Infâme politique. — Supposons qu’un chef d’Etat, par sa morgue satisfaite, enflamme les passions et les désirs endormis de son peuple, le condamne à faire de la politique. Ce chef d’Etat serait-il une chance ? Pour que prenne forme un devenir-révolutionnaire, peut-être faut-il que la politique de l’ordre soit devenue haïssable, dégoûtante, infâme, mais de telle façon qu’elle en appelle un élan nouveau, un amour nouveau. Haïr de tout son coeur la dégueulasserie actuelle de la politique : première détermination d’un authentique pathos de la transformation. « M. Macron, vous êtes haï, vous êtes haï, vous êtes haï ». Quelle haine bienheureuse ! « Ma-cron ! Dé-mi-ssion ! » chante le choeur joyeux des maternelles. Aimer de toute sa haine le peuple qui manque et qui s’invente : deuxième détermination d’un authentique pathos de la révolution. Ainsi surgissent les nouvelles dispositions et sentiments politiques d’un peuple qui manque. Nous en ressentons les éclats, mais pas encore tout le feu. Il reste à en conquérir toute la puissance pour troubler le champ des forces et des stratégies établies. C’est un amour politique qui rend plus apte à percevoir la qualité des événements et dispose à les accueillir. Un amour prêt à découvrir les territoires perdus de la République, les péninsules désertes de son continent noir d’où jailliront les aurores belles de lumières naissantes ; un amour d’en-dessous qui soit en mesure d’aller frayer les entrailles de la République, ses lieux enfouis, effacés de ses plans, et qui tracera les chemins à prendre de ses régions inconnues ; un amour voyant qui dessine les cartes nouvelles de rencontres politiques inattendues ; un amour aberrant qui tressera les alliances intempestives à venir : un amour révolutionnaire. Ça ne veut pas rien dire.

Léo Chi Minh

[1Si elle n’est inscrite nulle part, la ligne éditoriale de lundimatin reste pourtant très tatillonne. Entre autres interdits, celui de publier un article qui ferait l’apologie ou soutiendrait un parti politique : nous tenons à notre totale indépendance. Cette publication a donc suscité de vives discussions au sein de notre rédaction, le texte, dans sa forme et son élan nous est apparu très bon mais son éloge du Parti des Indigènes de la République, sur le fond, particulièrement problématique. Par-delà nos principes, ce que l’auteur semble promouvoir du PIR nous apparaît comme ce qu’il y a de plus faible et réactionnaire.

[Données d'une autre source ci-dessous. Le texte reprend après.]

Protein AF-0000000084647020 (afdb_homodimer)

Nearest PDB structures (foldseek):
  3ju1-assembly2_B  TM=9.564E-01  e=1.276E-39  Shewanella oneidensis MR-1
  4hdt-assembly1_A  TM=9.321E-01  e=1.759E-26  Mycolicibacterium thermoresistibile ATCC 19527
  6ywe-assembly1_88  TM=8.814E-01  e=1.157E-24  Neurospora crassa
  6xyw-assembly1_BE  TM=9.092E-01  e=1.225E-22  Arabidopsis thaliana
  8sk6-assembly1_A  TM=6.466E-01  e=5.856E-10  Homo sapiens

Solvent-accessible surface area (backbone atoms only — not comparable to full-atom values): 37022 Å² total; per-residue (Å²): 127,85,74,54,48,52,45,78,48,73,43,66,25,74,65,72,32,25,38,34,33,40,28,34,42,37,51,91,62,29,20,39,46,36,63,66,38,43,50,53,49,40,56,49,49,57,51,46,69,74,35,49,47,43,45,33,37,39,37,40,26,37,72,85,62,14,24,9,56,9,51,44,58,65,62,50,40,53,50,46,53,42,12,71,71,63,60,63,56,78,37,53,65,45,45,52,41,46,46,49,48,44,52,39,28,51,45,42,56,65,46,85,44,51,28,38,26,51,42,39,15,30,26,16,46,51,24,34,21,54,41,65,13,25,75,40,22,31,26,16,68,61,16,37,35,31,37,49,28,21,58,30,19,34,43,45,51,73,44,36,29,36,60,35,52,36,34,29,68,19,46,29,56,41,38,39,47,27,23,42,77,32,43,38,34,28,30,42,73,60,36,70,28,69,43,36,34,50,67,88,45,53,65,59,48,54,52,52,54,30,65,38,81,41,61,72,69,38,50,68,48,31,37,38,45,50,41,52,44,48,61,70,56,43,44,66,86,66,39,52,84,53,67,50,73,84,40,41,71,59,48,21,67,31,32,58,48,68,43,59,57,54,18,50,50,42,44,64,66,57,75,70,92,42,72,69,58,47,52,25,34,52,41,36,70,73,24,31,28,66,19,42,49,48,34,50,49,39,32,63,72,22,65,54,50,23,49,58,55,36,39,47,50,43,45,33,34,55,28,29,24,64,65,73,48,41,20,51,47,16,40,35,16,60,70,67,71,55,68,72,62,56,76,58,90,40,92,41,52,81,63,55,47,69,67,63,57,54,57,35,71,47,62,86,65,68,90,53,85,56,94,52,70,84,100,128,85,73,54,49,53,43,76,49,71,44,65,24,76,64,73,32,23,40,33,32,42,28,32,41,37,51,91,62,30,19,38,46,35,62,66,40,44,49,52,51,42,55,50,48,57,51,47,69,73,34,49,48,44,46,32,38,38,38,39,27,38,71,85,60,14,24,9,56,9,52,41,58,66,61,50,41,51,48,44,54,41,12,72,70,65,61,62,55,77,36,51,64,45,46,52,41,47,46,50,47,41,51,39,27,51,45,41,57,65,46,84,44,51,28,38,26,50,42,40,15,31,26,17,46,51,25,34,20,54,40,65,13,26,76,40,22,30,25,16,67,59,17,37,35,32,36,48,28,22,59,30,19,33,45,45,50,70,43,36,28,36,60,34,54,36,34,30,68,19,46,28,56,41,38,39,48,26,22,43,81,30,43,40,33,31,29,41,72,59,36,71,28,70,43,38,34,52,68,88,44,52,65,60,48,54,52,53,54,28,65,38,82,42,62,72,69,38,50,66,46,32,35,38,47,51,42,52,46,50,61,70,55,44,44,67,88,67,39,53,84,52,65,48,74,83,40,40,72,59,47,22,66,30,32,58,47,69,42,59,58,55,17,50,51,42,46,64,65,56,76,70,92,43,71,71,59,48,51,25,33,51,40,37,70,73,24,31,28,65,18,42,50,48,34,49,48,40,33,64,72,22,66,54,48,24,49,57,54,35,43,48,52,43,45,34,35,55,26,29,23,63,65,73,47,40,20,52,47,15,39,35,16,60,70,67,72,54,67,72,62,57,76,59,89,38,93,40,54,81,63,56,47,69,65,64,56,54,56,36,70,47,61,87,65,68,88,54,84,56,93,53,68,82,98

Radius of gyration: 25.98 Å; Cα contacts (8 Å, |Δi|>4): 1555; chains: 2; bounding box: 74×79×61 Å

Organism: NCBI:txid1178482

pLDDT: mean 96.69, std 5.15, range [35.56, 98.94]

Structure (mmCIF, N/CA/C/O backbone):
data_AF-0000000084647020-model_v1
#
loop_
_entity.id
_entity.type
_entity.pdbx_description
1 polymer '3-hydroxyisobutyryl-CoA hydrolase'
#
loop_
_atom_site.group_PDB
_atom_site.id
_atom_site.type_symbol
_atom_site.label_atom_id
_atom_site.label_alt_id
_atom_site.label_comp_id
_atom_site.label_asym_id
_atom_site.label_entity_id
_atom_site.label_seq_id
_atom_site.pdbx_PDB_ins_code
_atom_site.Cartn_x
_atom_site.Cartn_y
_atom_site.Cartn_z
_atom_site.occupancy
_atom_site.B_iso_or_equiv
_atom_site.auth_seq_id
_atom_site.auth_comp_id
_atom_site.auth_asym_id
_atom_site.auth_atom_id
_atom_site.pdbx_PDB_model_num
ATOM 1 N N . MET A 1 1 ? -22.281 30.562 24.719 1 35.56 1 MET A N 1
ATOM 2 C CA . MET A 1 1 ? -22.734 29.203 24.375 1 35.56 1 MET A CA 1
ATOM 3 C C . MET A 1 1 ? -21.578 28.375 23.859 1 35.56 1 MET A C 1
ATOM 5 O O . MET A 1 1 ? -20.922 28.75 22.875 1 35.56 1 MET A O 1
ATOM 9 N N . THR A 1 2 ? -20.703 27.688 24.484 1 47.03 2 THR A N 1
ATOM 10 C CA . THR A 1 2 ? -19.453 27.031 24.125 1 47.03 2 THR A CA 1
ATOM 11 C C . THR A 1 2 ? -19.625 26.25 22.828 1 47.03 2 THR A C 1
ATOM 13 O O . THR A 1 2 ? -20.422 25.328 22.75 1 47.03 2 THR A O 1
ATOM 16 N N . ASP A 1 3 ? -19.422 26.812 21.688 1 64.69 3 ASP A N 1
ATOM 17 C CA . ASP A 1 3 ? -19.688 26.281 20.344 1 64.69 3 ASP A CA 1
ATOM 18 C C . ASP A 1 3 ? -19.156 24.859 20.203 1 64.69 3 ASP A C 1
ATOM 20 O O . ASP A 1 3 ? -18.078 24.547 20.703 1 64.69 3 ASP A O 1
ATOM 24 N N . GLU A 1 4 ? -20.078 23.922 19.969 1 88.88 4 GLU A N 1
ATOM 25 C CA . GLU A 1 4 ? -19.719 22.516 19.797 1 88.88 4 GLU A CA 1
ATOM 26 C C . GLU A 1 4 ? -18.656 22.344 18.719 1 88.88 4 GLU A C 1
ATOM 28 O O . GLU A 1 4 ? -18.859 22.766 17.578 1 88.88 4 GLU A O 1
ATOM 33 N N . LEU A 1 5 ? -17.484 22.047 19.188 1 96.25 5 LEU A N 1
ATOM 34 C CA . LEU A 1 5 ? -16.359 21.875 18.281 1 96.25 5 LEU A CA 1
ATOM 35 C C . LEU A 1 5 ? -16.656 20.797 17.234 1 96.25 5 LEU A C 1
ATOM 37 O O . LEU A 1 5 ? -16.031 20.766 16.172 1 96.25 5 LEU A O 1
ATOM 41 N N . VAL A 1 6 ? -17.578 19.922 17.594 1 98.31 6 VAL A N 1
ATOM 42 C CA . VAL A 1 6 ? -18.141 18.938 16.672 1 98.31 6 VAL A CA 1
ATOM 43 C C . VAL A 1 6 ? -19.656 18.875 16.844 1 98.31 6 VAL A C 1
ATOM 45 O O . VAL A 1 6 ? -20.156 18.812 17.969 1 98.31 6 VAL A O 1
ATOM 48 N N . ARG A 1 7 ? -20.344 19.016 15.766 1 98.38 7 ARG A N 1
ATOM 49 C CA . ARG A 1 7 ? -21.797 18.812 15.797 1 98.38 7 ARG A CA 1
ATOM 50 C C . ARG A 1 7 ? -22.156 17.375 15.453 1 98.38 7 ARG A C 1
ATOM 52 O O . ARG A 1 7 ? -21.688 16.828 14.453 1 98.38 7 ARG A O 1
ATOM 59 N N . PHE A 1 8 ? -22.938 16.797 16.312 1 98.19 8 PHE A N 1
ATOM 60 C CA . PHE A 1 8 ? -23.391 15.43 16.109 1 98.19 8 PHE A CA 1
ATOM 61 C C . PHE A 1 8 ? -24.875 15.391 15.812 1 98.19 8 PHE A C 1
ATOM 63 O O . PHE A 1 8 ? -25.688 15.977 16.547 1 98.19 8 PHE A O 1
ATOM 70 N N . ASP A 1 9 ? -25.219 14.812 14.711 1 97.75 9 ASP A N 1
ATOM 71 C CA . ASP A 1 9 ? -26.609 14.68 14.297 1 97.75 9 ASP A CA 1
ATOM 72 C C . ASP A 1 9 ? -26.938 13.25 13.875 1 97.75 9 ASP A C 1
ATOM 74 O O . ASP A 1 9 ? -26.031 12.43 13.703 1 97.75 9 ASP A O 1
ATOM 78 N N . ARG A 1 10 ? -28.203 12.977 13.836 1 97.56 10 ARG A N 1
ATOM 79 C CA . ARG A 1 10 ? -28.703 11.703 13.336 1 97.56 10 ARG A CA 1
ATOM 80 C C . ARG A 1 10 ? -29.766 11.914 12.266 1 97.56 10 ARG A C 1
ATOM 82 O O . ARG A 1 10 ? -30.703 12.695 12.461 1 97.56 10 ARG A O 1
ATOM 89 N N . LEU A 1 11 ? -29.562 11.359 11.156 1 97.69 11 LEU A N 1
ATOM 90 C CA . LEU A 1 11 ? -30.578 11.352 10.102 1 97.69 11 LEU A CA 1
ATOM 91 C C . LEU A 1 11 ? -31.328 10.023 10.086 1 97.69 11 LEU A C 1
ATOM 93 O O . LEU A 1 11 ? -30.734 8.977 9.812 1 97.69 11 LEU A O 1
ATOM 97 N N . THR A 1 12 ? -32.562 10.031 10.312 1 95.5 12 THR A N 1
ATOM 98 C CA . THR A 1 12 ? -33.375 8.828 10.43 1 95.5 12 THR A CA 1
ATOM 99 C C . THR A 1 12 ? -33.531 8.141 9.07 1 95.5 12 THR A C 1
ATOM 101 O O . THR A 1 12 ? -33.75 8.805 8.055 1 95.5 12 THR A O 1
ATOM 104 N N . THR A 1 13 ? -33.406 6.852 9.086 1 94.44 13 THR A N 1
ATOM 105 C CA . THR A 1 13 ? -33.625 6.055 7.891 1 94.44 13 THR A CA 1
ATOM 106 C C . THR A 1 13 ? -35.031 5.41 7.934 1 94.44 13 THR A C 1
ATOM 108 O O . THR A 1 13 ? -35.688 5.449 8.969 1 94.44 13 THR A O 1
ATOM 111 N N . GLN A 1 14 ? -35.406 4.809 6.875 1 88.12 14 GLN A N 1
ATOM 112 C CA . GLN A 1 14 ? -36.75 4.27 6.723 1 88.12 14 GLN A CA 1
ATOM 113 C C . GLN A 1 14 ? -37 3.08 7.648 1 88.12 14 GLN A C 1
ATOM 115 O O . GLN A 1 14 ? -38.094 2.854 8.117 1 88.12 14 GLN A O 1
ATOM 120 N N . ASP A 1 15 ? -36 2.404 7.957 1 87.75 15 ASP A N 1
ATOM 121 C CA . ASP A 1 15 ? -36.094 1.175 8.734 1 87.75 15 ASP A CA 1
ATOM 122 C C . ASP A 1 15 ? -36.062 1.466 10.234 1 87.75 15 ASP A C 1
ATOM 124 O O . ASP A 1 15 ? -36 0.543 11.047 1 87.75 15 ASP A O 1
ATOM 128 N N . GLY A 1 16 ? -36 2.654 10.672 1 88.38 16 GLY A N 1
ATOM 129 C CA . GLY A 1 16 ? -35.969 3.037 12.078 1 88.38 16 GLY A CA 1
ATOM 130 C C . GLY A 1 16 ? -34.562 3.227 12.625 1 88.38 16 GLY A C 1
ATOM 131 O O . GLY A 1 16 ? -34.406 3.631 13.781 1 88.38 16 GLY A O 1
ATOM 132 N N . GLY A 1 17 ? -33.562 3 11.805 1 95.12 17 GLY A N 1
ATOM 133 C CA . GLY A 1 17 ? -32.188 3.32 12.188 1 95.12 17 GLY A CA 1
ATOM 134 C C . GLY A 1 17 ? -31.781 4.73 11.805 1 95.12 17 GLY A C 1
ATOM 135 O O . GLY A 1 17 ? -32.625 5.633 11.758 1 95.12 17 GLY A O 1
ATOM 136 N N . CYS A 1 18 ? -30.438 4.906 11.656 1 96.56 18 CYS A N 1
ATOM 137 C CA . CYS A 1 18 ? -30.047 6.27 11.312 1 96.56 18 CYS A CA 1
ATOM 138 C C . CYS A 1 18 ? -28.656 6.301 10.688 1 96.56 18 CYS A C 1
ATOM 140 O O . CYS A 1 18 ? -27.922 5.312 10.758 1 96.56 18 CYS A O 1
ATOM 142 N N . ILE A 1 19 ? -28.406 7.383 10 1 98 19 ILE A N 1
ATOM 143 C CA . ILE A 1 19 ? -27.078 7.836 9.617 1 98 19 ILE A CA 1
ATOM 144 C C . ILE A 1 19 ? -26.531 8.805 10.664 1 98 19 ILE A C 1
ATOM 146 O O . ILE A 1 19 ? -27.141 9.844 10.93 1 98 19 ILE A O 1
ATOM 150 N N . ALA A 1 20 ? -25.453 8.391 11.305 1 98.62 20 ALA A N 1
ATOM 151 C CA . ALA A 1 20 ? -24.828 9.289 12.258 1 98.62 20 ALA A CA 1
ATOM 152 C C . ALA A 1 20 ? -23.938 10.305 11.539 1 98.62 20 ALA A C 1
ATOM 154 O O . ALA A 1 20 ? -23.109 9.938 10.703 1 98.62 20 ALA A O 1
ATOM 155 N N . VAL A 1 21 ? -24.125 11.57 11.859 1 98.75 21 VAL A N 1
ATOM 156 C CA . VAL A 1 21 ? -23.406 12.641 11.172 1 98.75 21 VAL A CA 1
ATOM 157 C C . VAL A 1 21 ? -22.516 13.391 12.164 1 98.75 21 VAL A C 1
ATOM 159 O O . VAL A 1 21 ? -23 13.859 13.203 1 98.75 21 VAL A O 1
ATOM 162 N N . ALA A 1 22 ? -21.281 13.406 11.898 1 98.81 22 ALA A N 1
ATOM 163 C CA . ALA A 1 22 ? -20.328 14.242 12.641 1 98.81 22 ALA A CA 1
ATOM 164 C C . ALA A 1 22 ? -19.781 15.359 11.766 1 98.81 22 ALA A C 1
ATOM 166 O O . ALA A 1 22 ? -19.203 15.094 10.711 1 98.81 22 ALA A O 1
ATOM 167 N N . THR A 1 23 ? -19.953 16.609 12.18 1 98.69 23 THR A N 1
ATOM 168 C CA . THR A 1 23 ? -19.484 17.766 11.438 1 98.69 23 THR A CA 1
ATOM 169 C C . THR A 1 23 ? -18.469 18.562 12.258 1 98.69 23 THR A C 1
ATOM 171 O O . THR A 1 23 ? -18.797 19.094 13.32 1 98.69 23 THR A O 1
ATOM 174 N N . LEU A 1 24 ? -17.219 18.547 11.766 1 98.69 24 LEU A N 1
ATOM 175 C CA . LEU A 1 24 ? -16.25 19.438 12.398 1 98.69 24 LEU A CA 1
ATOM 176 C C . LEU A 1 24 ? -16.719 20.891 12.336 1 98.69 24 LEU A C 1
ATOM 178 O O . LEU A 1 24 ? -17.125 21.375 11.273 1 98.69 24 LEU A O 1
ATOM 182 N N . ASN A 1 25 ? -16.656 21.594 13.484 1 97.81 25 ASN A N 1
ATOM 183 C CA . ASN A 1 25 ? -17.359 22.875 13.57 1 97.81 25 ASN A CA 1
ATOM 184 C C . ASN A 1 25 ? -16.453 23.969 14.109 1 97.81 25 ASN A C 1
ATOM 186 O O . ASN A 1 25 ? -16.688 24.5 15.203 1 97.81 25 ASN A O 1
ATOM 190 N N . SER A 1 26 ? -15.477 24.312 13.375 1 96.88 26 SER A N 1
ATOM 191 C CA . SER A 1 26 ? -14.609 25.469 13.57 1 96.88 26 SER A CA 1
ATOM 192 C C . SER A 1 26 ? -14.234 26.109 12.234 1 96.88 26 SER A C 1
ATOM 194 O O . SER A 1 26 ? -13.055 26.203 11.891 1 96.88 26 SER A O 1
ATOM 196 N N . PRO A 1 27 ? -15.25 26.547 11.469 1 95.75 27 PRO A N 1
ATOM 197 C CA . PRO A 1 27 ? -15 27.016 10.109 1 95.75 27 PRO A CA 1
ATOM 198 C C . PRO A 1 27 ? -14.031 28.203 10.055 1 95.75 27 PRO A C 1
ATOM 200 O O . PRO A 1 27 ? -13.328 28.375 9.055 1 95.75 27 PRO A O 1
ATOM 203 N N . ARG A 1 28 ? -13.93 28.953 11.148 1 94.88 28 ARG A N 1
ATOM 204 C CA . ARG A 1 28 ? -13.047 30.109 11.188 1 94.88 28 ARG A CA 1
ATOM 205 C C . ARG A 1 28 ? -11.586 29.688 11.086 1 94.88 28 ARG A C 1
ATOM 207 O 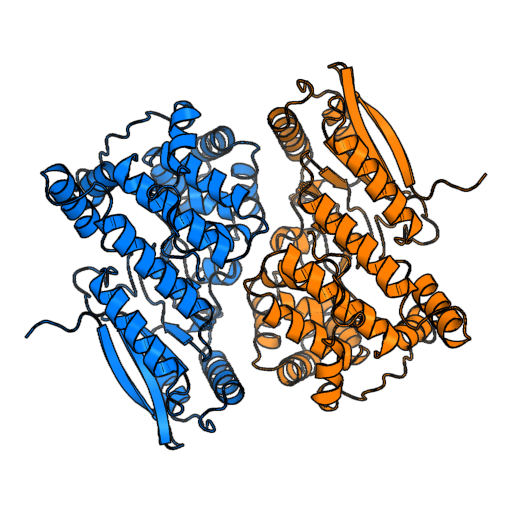O . ARG A 1 28 ? -10.758 30.422 10.539 1 94.88 28 ARG A O 1
ATOM 214 N N . THR A 1 29 ? -11.328 28.609 11.586 1 95.12 29 THR A N 1
ATOM 215 C CA . THR A 1 29 ? -9.969 28.078 11.539 1 95.12 29 THR A CA 1
ATOM 216 C C . THR A 1 29 ? -9.844 27 10.469 1 95.12 29 THR A C 1
ATOM 218 O O . THR A 1 29 ? -8.938 26.172 10.523 1 95.12 29 THR A O 1
ATOM 221 N N . LEU A 1 30 ? -10.898 26.953 9.547 1 97.62 30 LEU A N 1
ATOM 222 C CA . LEU A 1 30 ? -10.938 25.938 8.484 1 97.62 30 LEU A CA 1
ATOM 223 C C . LEU A 1 30 ? -11.008 24.531 9.07 1 97.62 30 LEU A C 1
ATOM 225 O O . LEU A 1 30 ? -10.375 23.609 8.547 1 97.62 30 LEU A O 1
ATOM 229 N N . ASN A 1 31 ? -11.656 24.375 10.242 1 98.06 31 ASN A N 1
ATOM 230 C CA . ASN A 1 31 ? -11.93 23.125 10.938 1 98.06 31 ASN A CA 1
ATOM 231 C C . ASN A 1 31 ? -10.633 22.438 11.367 1 98.06 31 ASN A C 1
ATOM 233 O O . ASN A 1 31 ? -10.523 21.203 11.289 1 98.06 31 ASN A O 1
ATOM 237 N N . SER A 1 32 ? -9.664 23.297 11.797 1 97.56 32 SER A N 1
ATOM 238 C CA . SER A 1 32 ? -8.438 22.734 12.344 1 97.56 32 SER A CA 1
ATOM 239 C C . SER A 1 32 ? -8.734 21.781 13.492 1 97.56 32 SER A C 1
ATOM 241 O O . SER A 1 32 ? -9.555 22.078 14.367 1 97.56 32 SER A O 1
ATOM 243 N N . LEU A 1 33 ? -8.102 20.625 13.539 1 98.12 33 LEU A N 1
ATOM 244 C CA . LEU A 1 33 ? -8.375 19.547 14.477 1 98.12 33 LEU A CA 1
ATOM 245 C C . LEU A 1 33 ? -7.715 19.828 15.828 1 98.12 33 LEU A C 1
ATOM 247 O O . LEU A 1 33 ? -6.527 19.547 16 1 98.12 33 LEU A O 1
ATOM 251 N N . SER A 1 34 ? -8.453 20.312 16.781 1 97.56 34 SER A N 1
ATOM 252 C CA . SER A 1 34 ? -7.965 20.516 18.141 1 97.56 34 SER A CA 1
ATOM 253 C C . SER A 1 34 ? -8.031 19.219 18.938 1 97.56 34 SER A C 1
ATOM 255 O O . SER A 1 34 ? -8.68 18.266 18.531 1 97.56 34 SER A O 1
ATOM 257 N N . LEU A 1 35 ? -7.324 19.25 20.062 1 97.75 35 LEU A N 1
ATOM 258 C CA . LEU A 1 35 ? -7.348 18.094 20.953 1 97.75 35 LEU A CA 1
ATOM 259 C C . LEU A 1 35 ? -8.773 17.781 21.406 1 97.75 35 LEU A C 1
ATOM 261 O O . LEU A 1 35 ? -9.195 16.625 21.391 1 97.75 35 LEU A O 1
ATOM 265 N N . GLU A 1 36 ? -9.477 18.781 21.734 1 97.38 36 GLU A N 1
ATOM 266 C CA . GLU A 1 36 ? -10.844 18.594 22.219 1 97.38 36 GLU A CA 1
ATOM 267 C C . GLU A 1 36 ? -11.758 18.094 21.109 1 97.38 36 GLU A C 1
ATOM 269 O O . GLU A 1 36 ? -12.625 17.25 21.344 1 97.38 36 GLU A O 1
ATOM 274 N N . MET A 1 37 ? -11.609 18.609 19.906 1 97.81 37 MET A N 1
ATOM 275 C CA . MET A 1 37 ? -12.359 18.109 18.766 1 97.81 37 MET A CA 1
ATOM 276 C C . MET A 1 37 ? -12.125 16.625 18.562 1 97.81 37 MET A C 1
ATOM 278 O O . MET A 1 37 ? -13.07 15.859 18.359 1 97.81 37 MET A O 1
ATOM 282 N N . ALA A 1 38 ? -10.875 16.219 18.609 1 98.38 38 ALA A N 1
ATOM 283 C CA . ALA A 1 38 ? -10.516 14.82 18.453 1 98.38 38 ALA A CA 1
ATOM 284 C C . ALA A 1 38 ? -11.141 13.961 19.547 1 98.38 38 ALA A C 1
ATOM 286 O O . ALA A 1 38 ? -11.656 12.875 19.266 1 98.38 38 ALA A O 1
ATOM 287 N N . ARG A 1 39 ? -11.07 14.484 20.766 1 98.12 39 ARG A N 1
ATOM 288 C CA . ARG A 1 39 ? -11.648 13.758 21.891 1 98.12 39 ARG A CA 1
ATOM 289 C C . ARG A 1 39 ? -13.148 13.555 21.703 1 98.12 39 ARG A C 1
ATOM 291 O O . ARG A 1 39 ? -13.656 12.453 21.922 1 98.12 39 ARG A O 1
ATOM 298 N N . GLN A 1 40 ? -13.797 14.586 21.328 1 98.19 40 GLN A N 1
ATOM 299 C CA . GLN A 1 40 ? -15.242 14.508 21.125 1 98.19 40 GLN A CA 1
ATOM 300 C C . GLN A 1 40 ? -15.594 13.523 20.016 1 98.19 40 GLN A C 1
ATOM 302 O O . GLN A 1 40 ? -16.5 12.695 20.188 1 98.19 40 GLN A O 1
ATOM 307 N N . LEU A 1 41 ? -14.906 13.633 18.938 1 98.56 41 LEU A N 1
ATOM 308 C CA . LEU A 1 41 ? -15.156 12.742 17.812 1 98.56 41 LEU A CA 1
ATOM 309 C C . LEU A 1 41 ? -14.891 11.297 18.188 1 98.56 41 LEU A C 1
ATOM 311 O O . LEU A 1 41 ? -15.695 10.406 17.891 1 98.56 41 LEU A O 1
ATOM 315 N N . ASP A 1 42 ? -13.766 11.047 18.875 1 98.62 42 ASP A N 1
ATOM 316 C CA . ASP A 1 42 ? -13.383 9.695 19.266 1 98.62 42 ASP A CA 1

Non pas l’autonomie d’une parole indigène, d’une parole du dehors mais une volonté foncièrement de gauche, trotskiste, à faire de la politique ainsi qu’une idée de « l’amour révolutionnaire » frelatée et empoisonnée qui pose et impose ses conditions, ses catégories, ses identités. Que l’amour, par-delà les conditions et les prédicats reste inaccessible à la forme parti comme à la forme État, dans leur symétrie, ne devrait d’ailleurs surprendre personne.